▶ What the task asks
The lines below, from the one containing "ATOM 9 N N ." through the one containing "ATOM 35 N N", should be set down exactly, with no pictures and nothing else.

Data extract Start Marker

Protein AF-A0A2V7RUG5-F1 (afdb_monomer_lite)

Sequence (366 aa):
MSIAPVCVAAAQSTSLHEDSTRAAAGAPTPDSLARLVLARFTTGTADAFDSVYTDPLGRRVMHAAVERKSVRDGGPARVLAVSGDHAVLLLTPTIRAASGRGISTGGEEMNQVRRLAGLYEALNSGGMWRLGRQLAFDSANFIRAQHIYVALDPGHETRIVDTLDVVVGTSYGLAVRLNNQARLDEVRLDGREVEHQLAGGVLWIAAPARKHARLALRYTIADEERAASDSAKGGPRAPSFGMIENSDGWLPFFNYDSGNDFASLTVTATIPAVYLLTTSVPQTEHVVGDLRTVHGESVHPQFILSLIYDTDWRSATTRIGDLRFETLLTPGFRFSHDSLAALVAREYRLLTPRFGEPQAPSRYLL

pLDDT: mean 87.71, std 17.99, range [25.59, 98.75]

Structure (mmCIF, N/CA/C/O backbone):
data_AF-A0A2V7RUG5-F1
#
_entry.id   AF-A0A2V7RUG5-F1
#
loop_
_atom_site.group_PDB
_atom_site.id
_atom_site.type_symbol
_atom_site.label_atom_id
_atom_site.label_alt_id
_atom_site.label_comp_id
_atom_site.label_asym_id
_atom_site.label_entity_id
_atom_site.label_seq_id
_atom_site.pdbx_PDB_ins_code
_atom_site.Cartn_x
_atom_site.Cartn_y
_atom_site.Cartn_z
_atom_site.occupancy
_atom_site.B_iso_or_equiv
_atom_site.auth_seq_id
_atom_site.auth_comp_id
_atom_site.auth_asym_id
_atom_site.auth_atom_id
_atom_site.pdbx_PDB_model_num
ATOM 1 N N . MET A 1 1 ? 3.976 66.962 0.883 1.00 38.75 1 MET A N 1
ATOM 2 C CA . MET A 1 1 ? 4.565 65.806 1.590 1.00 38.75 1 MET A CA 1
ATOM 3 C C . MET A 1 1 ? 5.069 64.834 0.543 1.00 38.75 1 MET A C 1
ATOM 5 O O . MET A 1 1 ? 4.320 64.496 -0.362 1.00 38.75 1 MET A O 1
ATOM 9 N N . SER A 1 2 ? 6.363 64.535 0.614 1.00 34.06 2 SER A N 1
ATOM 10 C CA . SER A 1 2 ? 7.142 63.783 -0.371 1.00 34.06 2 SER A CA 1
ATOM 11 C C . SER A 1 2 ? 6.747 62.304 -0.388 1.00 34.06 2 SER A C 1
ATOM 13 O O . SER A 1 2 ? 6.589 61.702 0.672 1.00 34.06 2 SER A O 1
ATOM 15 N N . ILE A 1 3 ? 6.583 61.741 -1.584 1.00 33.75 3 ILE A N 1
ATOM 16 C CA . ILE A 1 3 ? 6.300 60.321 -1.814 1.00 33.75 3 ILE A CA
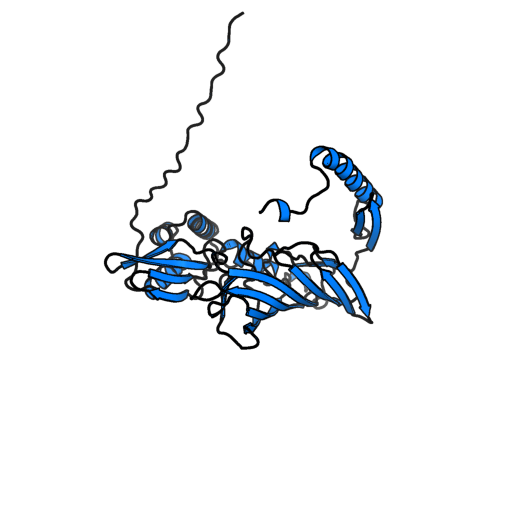 1
ATOM 17 C C . ILE A 1 3 ? 7.644 59.587 -1.781 1.00 33.75 3 ILE A C 1
ATOM 19 O O . ILE A 1 3 ? 8.494 59.812 -2.641 1.00 33.75 3 ILE A O 1
ATOM 23 N N . ALA A 1 4 ? 7.853 58.733 -0.780 1.00 32.19 4 ALA A N 1
ATOM 24 C CA . ALA A 1 4 ? 8.990 57.820 -0.756 1.00 32.19 4 ALA A CA 1
ATOM 25 C C . ALA A 1 4 ? 8.734 56.649 -1.727 1.00 32.19 4 ALA A C 1
ATOM 27 O O . ALA A 1 4 ? 7.643 56.072 -1.688 1.00 32.19 4 ALA A O 1
ATOM 28 N N . PRO A 1 5 ? 9.695 56.264 -2.585 1.00 32.97 5 PRO A N 1
ATOM 29 C CA . PRO A 1 5 ? 9.561 55.072 -3.405 1.00 32.97 5 PRO A CA 1
ATOM 30 C C . PRO A 1 5 ? 9.811 53.829 -2.544 1.00 32.97 5 PRO A C 1
ATOM 32 O O . PRO A 1 5 ? 10.857 53.685 -1.912 1.00 32.97 5 PRO A O 1
ATOM 35 N N . VAL A 1 6 ? 8.844 52.913 -2.532 1.00 32.22 6 VAL A N 1
ATOM 36 C CA . VAL A 1 6 ? 9.047 51.553 -2.030 1.00 32.22 6 VAL A CA 1
ATOM 37 C C . VAL A 1 6 ? 9.849 50.798 -3.088 1.00 32.22 6 VAL A C 1
ATOM 39 O O . VAL A 1 6 ? 9.377 50.594 -4.205 1.00 32.22 6 VAL A O 1
ATOM 42 N N . CYS A 1 7 ? 11.075 50.406 -2.737 1.00 25.59 7 CYS A N 1
ATOM 43 C CA . CYS A 1 7 ? 11.877 49.455 -3.500 1.00 25.59 7 CYS A CA 1
ATOM 44 C C . CYS A 1 7 ? 11.086 48.155 -3.686 1.00 25.59 7 CYS A C 1
ATOM 46 O O . CYS A 1 7 ? 10.904 47.386 -2.743 1.00 25.59 7 CYS A O 1
ATOM 48 N N . VAL A 1 8 ? 10.647 47.893 -4.914 1.00 31.66 8 VAL A N 1
ATOM 49 C CA . VAL A 1 8 ? 10.216 46.560 -5.331 1.00 31.66 8 VAL A CA 1
ATOM 50 C C . VAL A 1 8 ? 11.487 45.735 -5.497 1.00 31.66 8 VAL A C 1
ATOM 52 O O . VAL A 1 8 ? 12.224 45.903 -6.468 1.00 31.66 8 VAL A O 1
ATOM 55 N N . ALA A 1 9 ? 11.779 44.872 -4.525 1.00 29.77 9 ALA A N 1
ATOM 56 C CA . ALA A 1 9 ? 12.768 43.825 -4.712 1.00 29.77 9 ALA A CA 1
ATOM 57 C C . ALA A 1 9 ? 12.245 42.904 -5.820 1.00 29.77 9 ALA A C 1
ATOM 59 O O . ALA A 1 9 ? 11.264 42.183 -5.634 1.00 29.77 9 ALA A O 1
ATOM 60 N N . ALA A 1 10 ? 12.866 42.983 -6.995 1.00 29.78 10 ALA A N 1
ATOM 61 C CA . ALA A 1 10 ? 12.651 42.033 -8.068 1.00 29.78 10 ALA A CA 1
ATOM 62 C C . ALA A 1 10 ? 13.006 40.642 -7.533 1.00 29.78 10 ALA A C 1
ATOM 64 O O . ALA A 1 10 ? 14.179 40.324 -7.332 1.00 29.78 10 ALA A O 1
ATOM 65 N N . ALA A 1 11 ? 11.986 39.823 -7.276 1.00 31.14 11 ALA A N 1
ATOM 66 C CA . ALA A 1 11 ? 12.167 38.393 -7.146 1.00 31.14 11 ALA A CA 1
ATOM 67 C C . ALA A 1 11 ? 12.741 37.915 -8.481 1.00 31.14 11 ALA A C 1
ATOM 69 O O . ALA A 1 11 ? 12.051 37.886 -9.501 1.00 31.14 11 ALA A O 1
ATOM 70 N N . GLN A 1 12 ? 14.041 37.629 -8.483 1.00 28.95 12 GLN A N 1
ATOM 71 C CA . GLN A 1 12 ? 14.681 36.919 -9.570 1.00 28.95 12 GLN A CA 1
ATOM 72 C C . GLN A 1 12 ? 13.940 35.594 -9.712 1.00 28.95 12 GLN A C 1
ATOM 74 O O . GLN A 1 12 ? 14.027 34.716 -8.858 1.00 28.95 12 GLN A O 1
ATOM 79 N N . SER A 1 13 ? 13.158 35.500 -10.783 1.00 29.59 13 SER A N 1
ATOM 80 C CA . SER A 1 13 ? 12.689 34.251 -11.354 1.00 29.59 13 SER A CA 1
ATOM 81 C C . SER A 1 13 ? 13.927 33.400 -11.628 1.00 29.59 13 SER A C 1
ATOM 83 O O . SER A 1 13 ? 14.553 33.524 -12.682 1.00 29.59 13 SER A O 1
ATOM 85 N N . THR A 1 14 ? 14.305 32.553 -10.676 1.00 31.25 14 THR A N 1
ATOM 86 C CA . THR A 1 14 ? 15.136 31.388 -10.948 1.00 31.25 14 THR A CA 1
ATOM 87 C C . THR A 1 14 ? 14.285 30.452 -11.792 1.00 31.25 14 THR A C 1
ATOM 89 O O . THR A 1 14 ? 13.533 29.617 -11.295 1.00 31.25 14 THR A O 1
ATOM 92 N N . SER A 1 15 ? 14.343 30.664 -13.105 1.00 30.00 15 SER A N 1
ATOM 93 C CA . SER A 1 15 ? 13.836 29.723 -14.086 1.00 30.00 15 SER A CA 1
ATOM 94 C C . SER A 1 15 ? 14.483 28.369 -13.810 1.00 30.00 15 SER A C 1
ATOM 96 O O . SER A 1 15 ? 15.682 28.178 -14.000 1.00 30.00 15 SER A O 1
ATOM 98 N N . LEU A 1 16 ? 13.669 27.418 -13.354 1.00 35.03 16 LEU A N 1
ATOM 99 C CA . LEU A 1 16 ? 13.955 25.991 -13.433 1.00 35.03 16 LEU A CA 1
ATOM 100 C C . LEU A 1 16 ? 13.976 25.606 -14.921 1.00 35.03 16 LEU A C 1
ATOM 102 O O . LEU A 1 16 ? 13.019 25.074 -15.476 1.00 35.03 16 LEU A O 1
ATOM 106 N N . HIS A 1 17 ? 15.054 25.969 -15.603 1.00 35.94 17 HIS A N 1
ATOM 107 C CA . HIS A 1 17 ? 15.489 25.336 -16.835 1.00 35.94 17 HIS A CA 1
ATOM 108 C C . HIS A 1 17 ? 16.674 24.456 -16.459 1.00 35.94 17 HIS A C 1
ATOM 110 O O . HIS A 1 17 ? 17.829 24.822 -16.647 1.00 35.94 17 HIS A O 1
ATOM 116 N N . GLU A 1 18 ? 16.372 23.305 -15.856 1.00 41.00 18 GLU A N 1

Data extract End Marker

▶ Written solution
ATOM 9 N N . SER A 1 2 ? 6.363 64.535 0.614 1.00 34.06 2 SER A N 1
ATOM 10 C CA . SER A 1 2 ? 7.142 63.783 -0.371 1.00 34.06 2 SER A CA 1
ATOM 11 C C . SER A 1 2 ? 6.747 62.304 -0.388 1.00 34.06 2 SER A C 1
ATOM 13 O O . SER A 1 2 ? 6.589 61.702 0.672 1.00 34.06 2 SER A O 1
ATOM 15 N N . ILE A 1 3 ? 6.583 61.741 -1.584 1.00 33.75 3 ILE A N 1
ATOM 16 C CA . ILE A 1 3 ? 6.300 60.321 -1.814 1.00 33.75 3 ILE A CA
 1
ATOM 17 C C . ILE A 1 3 ? 7.644 59.587 -1.781 1.00 33.75 3 ILE A C 1
ATOM 19 O O . ILE A 1 3 ? 8.494 59.812 -2.641 1.00 33.75 3 ILE A O 1
ATOM 23 N N . ALA A 1 4 ? 7.853 58.733 -0.780 1.00 32.19 4 ALA A N 1
ATOM 24 C CA . ALA A 1 4 ? 8.990 57.820 -0.756 1.00 32.19 4 ALA A CA 1
ATOM 25 C C . ALA A 1 4 ? 8.734 56.649 -1.727 1.00 32.19 4 ALA A C 1
ATOM 27 O O . ALA A 1 4 ? 7.643 56.072 -1.688 1.00 32.19 4 ALA A O 1
ATOM 28 N N . PRO A 1 5 ? 9.695 56.264 -2.585 1.00 32.97 5 PRO A N 1
ATOM 29 C CA . PRO A 1 5 ? 9.561 55.072 -3.405 1.00 32.97 5 PRO A CA 1
ATOM 30 C C . PRO A 1 5 ? 9.811 53.829 -2.544 1.00 32.97 5 PRO A C 1
ATOM 32 O O . PRO A 1 5 ? 10.857 53.685 -1.912 1.00 32.97 5 PRO A O 1
ATOM 35 N N . VAL A 1 6 ? 8.844 52.913 -2.532 1.00 32.22 6 VAL A N 1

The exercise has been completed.